Exercise:
Print the data that follows exactly as it stands, from its first line through the line containing "ATOM 22 C C", and stop there.

Material for the task:
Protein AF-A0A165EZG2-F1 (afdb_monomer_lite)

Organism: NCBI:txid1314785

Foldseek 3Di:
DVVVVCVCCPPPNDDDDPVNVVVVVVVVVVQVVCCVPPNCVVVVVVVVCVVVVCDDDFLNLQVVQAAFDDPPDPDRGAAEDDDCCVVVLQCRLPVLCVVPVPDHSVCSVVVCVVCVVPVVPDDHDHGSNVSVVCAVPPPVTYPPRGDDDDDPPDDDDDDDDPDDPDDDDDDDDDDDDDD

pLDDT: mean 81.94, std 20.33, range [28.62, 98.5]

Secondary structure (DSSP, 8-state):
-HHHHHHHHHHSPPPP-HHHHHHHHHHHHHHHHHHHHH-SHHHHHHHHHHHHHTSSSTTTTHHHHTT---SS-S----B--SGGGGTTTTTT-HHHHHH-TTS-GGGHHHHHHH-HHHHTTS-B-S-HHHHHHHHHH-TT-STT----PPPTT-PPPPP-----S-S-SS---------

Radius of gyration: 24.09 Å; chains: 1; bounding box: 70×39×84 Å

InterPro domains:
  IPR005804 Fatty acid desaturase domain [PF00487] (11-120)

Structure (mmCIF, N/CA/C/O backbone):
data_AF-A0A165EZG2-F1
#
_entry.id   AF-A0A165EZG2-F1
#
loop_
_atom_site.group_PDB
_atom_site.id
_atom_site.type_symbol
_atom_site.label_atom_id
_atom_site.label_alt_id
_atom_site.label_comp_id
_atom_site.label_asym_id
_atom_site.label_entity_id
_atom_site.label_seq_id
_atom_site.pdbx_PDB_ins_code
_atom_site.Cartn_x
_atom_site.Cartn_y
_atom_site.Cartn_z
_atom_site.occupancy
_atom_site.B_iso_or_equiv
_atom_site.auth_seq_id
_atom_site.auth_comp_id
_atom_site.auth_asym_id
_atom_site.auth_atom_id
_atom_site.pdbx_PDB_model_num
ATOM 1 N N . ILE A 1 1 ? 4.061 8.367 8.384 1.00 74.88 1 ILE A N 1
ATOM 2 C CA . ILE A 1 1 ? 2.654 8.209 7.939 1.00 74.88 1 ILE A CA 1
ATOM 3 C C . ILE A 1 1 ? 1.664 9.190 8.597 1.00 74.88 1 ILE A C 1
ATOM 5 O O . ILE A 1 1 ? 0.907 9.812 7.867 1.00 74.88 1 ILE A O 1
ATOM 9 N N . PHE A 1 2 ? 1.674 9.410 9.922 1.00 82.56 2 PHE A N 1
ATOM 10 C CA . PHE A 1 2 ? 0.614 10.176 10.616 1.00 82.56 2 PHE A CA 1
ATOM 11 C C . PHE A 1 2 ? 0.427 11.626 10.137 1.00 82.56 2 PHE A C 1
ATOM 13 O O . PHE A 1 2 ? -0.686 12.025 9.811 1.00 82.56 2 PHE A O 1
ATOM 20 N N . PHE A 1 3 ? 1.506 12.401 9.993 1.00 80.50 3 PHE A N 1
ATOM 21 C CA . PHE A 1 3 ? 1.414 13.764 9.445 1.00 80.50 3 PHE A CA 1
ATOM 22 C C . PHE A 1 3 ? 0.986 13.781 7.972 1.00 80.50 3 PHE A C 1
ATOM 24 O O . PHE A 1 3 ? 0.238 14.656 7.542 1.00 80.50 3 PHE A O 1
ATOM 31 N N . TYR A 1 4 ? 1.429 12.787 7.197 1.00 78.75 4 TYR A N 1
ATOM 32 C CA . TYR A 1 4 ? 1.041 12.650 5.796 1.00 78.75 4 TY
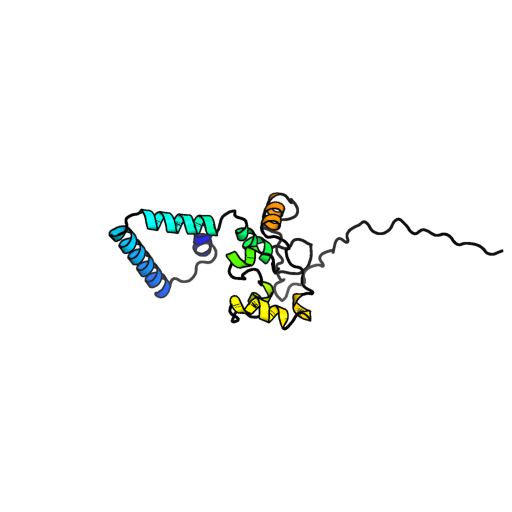R A CA 1
ATOM 33 C C . TYR A 1 4 ? -0.452 12.328 5.651 1.00 78.75 4 TYR A C 1
ATOM 35 O O . TYR A 1 4 ? -1.095 12.878 4.765 1.00 78.75 4 TYR A O 1
ATOM 43 N N . ALA A 1 5 ? -1.022 11.522 6.553 1.00 82.00 5 ALA A N 1
ATOM 44 C CA . ALA A 1 5 ? -2.449 11.196 6.558 1.00 82.00 5 ALA A CA 1
ATOM 45 C C . ALA A 1 5 ? -3.343 12.435 6.758 1.00 82.00 5 ALA A C 1
ATOM 47 O O . ALA A 1 5 ? -4.443 12.494 6.217 1.00 82.00 5 ALA A O 1
ATOM 48 N N . LEU A 1 6 ? -2.856 13.452 7.476 1.00 83.81 6 LEU A N 1
ATOM 49 C CA . LEU A 1 6 ? -3.582 14.710 7.689 1.00 83.81 6 LEU A CA 1
ATOM 50 C C . LEU A 1 6 ? -3.386 15.723 6.551 1.00 83.81 6 LEU A C 1
ATOM 52 O O . LEU A 1 6 ? -4.209 16.620 6.370 1.00 83.81 6 LEU A O 1
ATOM 56 N N . ARG A 1 7 ? -2.319 15.583 5.752 1.00 82.88 7 ARG A N 1
ATOM 57 C CA . ARG A 1 7 ? -1.953 16.519 4.675 1.00 82.88 7 ARG A CA 1
ATOM 58 C C . ARG A 1 7 ? -3.093 16.811 3.683 1.00 82.88 7 ARG A C 1
ATOM 60 O O . ARG A 1 7 ? -3.259 17.988 3.351 1.00 82.88 7 ARG A O 1
ATOM 67 N N . PRO A 1 8 ? -3.894 15.832 3.207 1.00 78.88 8 PRO A N 1
ATOM 68 C CA . PRO A 1 8 ? -5.016 16.112 2.308 1.00 78.88 8 PRO A CA 1
ATOM 69 C C . PRO A 1 8 ? -6.029 17.103 2.894 1.00 78.88 8 PRO A C 1
ATOM 71 O O . PRO A 1 8 ? -6.565 17.921 2.149 1.00 78.88 8 PRO A O 1
ATOM 74 N N . GLY A 1 9 ? -6.227 17.095 4.218 1.00 79.81 9 GLY A N 1
ATOM 75 C CA . GLY A 1 9 ? -7.122 18.022 4.913 1.00 79.81 9 GLY A CA 1
ATOM 76 C C . GLY A 1 9 ? -6.687 19.488 4.824 1.00 79.81 9 GLY A C 1
ATOM 77 O O . GLY A 1 9 ? -7.542 20.371 4.818 1.00 79.81 9 GLY A O 1
ATOM 78 N N . PHE A 1 10 ? -5.384 19.746 4.679 1.00 84.12 10 PHE A N 1
ATOM 79 C CA . PHE A 1 10 ? -4.819 21.099 4.612 1.00 84.12 10 PHE A CA 1
ATOM 80 C C . PHE A 1 10 ? -4.511 21.568 3.187 1.00 84.12 10 PHE A C 1
ATOM 82 O O . PHE A 1 10 ? -4.640 22.749 2.891 1.00 84.12 10 PHE A O 1
ATOM 89 N N . VAL A 1 11 ? -4.085 20.662 2.300 1.00 84.19 11 VAL A N 1
ATOM 90 C CA . VAL A 1 11 ? -3.655 21.029 0.937 1.00 84.19 11 VAL A CA 1
ATOM 91 C C . VAL A 1 11 ? -4.827 21.063 -0.041 1.00 84.19 11 VAL A C 1
ATOM 93 O O . VAL A 1 11 ? -4.878 21.919 -0.920 1.00 84.19 11 VAL A O 1
ATOM 96 N N . ARG A 1 12 ? -5.769 20.122 0.083 1.00 81.44 12 ARG A N 1
ATOM 97 C CA . ARG A 1 12 ? -6.942 20.031 -0.794 1.00 81.44 12 ARG A CA 1
ATOM 98 C C . ARG A 1 12 ? -8.168 19.653 0.024 1.00 81.44 12 ARG A C 1
ATOM 100 O O . ARG A 1 12 ? -8.727 18.564 -0.130 1.00 81.44 12 ARG A O 1
ATOM 107 N N . THR A 1 13 ? -8.565 20.575 0.895 1.00 80.75 13 THR A N 1
ATOM 108 C CA . THR A 1 13 ? -9.696 20.404 1.803 1.00 80.75 13 THR A CA 1
ATOM 109 C C . THR A 1 13 ? -10.951 20.038 1.016 1.00 80.75 13 THR A C 1
ATOM 111 O O . THR A 1 13 ? -11.380 20.757 0.113 1.00 80.75 13 THR A O 1
ATOM 114 N N . GLN A 1 14 ? -11.519 18.879 1.333 1.00 83.88 14 GLN A N 1
ATOM 115 C CA . GLN A 1 14 ? -12.799 18.455 0.784 1.00 83.88 14 GLN A CA 1
ATOM 116 C C . GLN A 1 14 ? -13.931 19.144 1.549 1.00 83.88 14 GLN A C 1
ATOM 118 O O . GLN A 1 14 ? -13.792 19.467 2.731 1.00 83.88 14 GLN A O 1
ATOM 123 N N . ARG A 1 15 ? -15.076 19.353 0.894 1.00 89.94 15 ARG A N 1
ATOM 124 C CA . ARG A 1 15 ? -16.272 19.833 1.590 1.00 89.94 15 ARG A CA 1
ATOM 125 C C . ARG A 1 15 ? -16.725 18.754 2.571 1.00 89.94 15 ARG A C 1
ATOM 127 O O . ARG A 1 15 ? -17.061 17.649 2.152 1.00 89.94 15 ARG A O 1
ATOM 134 N N . ILE A 1 16 ? -16.754 19.082 3.860 1.00 90.31 16 ILE A N 1
ATOM 135 C CA . ILE A 1 16 ? -17.257 18.169 4.886 1.00 90.31 16 ILE A CA 1
ATOM 136 C C . ILE A 1 16 ? -18.735 17.881 4.611 1.00 90.31 16 ILE A C 1
ATOM 138 O O . ILE A 1 16 ? -19.545 18.791 4.429 1.00 90.31 16 ILE A O 1
ATOM 142 N N . THR A 1 17 ? -19.067 16.596 4.563 1.00 95.44 17 THR A N 1
ATOM 143 C CA . THR A 1 17 ? -20.433 16.090 4.384 1.00 95.44 17 THR A CA 1
ATOM 144 C C . THR A 1 17 ? -20.850 15.285 5.608 1.00 95.44 17 THR A C 1
ATOM 146 O O . THR A 1 17 ? -20.011 14.914 6.431 1.00 95.44 17 THR A O 1
ATOM 149 N N . GLN A 1 18 ? -22.140 14.960 5.703 1.00 96.62 18 GLN A N 1
ATOM 150 C CA . GLN A 1 18 ? -22.665 14.109 6.774 1.00 96.62 18 GLN A CA 1
ATOM 151 C C . GLN A 1 18 ? -21.918 12.770 6.864 1.00 96.62 18 GLN A C 1
ATOM 153 O O . GLN A 1 18 ? -21.587 12.349 7.963 1.00 96.62 18 GLN A O 1
ATOM 158 N N . TRP A 1 19 ? -21.526 12.171 5.733 1.00 96.31 19 TRP A N 1
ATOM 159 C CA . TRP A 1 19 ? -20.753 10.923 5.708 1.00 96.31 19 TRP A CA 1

Response to the task:
Protein AF-A0A165EZG2-F1 (afdb_monomer_lite)

Organism: NCBI:txid1314785

Foldseek 3Di:
DVVVVCVCCPPPNDDDDPVNVVVVVVVVVVQVVCCVPPNCVVVVVVVVCVVVVCDDDFLNLQVVQAAFDDPPDPDRGAAEDDDCCVVVLQCRLPVLCVVPVPDHSVCSVVVCVVCVVPVVPDDHDHGSNVSVVCAVPPPVTYPPRGDDDDDPPDDDDDDDDPDDPDDDDDDDDDDDDDD

pLDDT: mean 81.94, std 20.33, range [28.62, 98.5]

Secondary structure (DSSP, 8-state):
-HHHHHHHHHHSPPPP-HHHHHHHHHHHHHHHHHHHHH-SHHHHHHHHHHHHHTSSSTTTTHHHHTT---SS-S----B--SGGGGTTTTTT-HHHHHH-TTS-GGGHHHHHHH-HHHHTTS-B-S-HHHHHHHHHH-TT-STT----PPPTT-PPPPP-----S-S-SS---------

Radius of gyration: 24.09 Å; chains: 1; bounding box: 70×39×84 Å

InterPro domains:
  IPR005804 Fatty acid desaturase domain [PF00487] (11-120)

Structure (mmCIF, N/CA/C/O backbone):
data_AF-A0A165EZG2-F1
#
_entry.id   AF-A0A165EZG2-F1
#
loop_
_atom_site.group_PDB
_atom_site.id
_atom_site.type_symbol
_atom_site.label_atom_id
_atom_site.label_alt_id
_atom_site.label_comp_id
_atom_site.label_asym_id
_atom_site.label_entity_id
_atom_site.label_seq_id
_atom_site.pdbx_PDB_ins_code
_atom_site.Cartn_x
_atom_site.Cartn_y
_atom_site.Cartn_z
_atom_site.occupancy
_atom_site.B_iso_or_equiv
_atom_site.auth_seq_id
_atom_site.auth_comp_id
_atom_site.auth_asym_id
_atom_site.auth_atom_id
_atom_site.pdbx_PDB_model_num
ATOM 1 N N . ILE A 1 1 ? 4.061 8.367 8.384 1.00 74.88 1 ILE A N 1
ATOM 2 C CA . ILE A 1 1 ? 2.654 8.209 7.939 1.00 74.88 1 ILE A CA 1
ATOM 3 C C . ILE A 1 1 ? 1.664 9.190 8.597 1.00 74.88 1 ILE A C 1
ATOM 5 O O . ILE A 1 1 ? 0.907 9.812 7.867 1.00 74.88 1 ILE A O 1
ATOM 9 N N . PHE A 1 2 ? 1.674 9.410 9.922 1.00 82.56 2 PHE A N 1
ATOM 10 C CA . PHE A 1 2 ? 0.614 10.176 10.616 1.00 82.56 2 PHE A CA 1
ATOM 11 C C . PHE A 1 2 ? 0.427 11.626 10.137 1.00 82.56 2 PHE A C 1
ATOM 13 O O . PHE A 1 2 ? -0.686 12.025 9.811 1.00 82.56 2 PHE A O 1
ATOM 20 N N . PHE A 1 3 ? 1.506 12.401 9.993 1.00 80.50 3 PHE A N 1
ATOM 21 C CA . PHE A 1 3 ? 1.414 13.764 9.445 1.00 80.50 3 PHE A CA 1
ATOM 22 C C . PHE A 1 3 ? 0.986 13.781 7.972 1.00 80.50 3 PHE A C 1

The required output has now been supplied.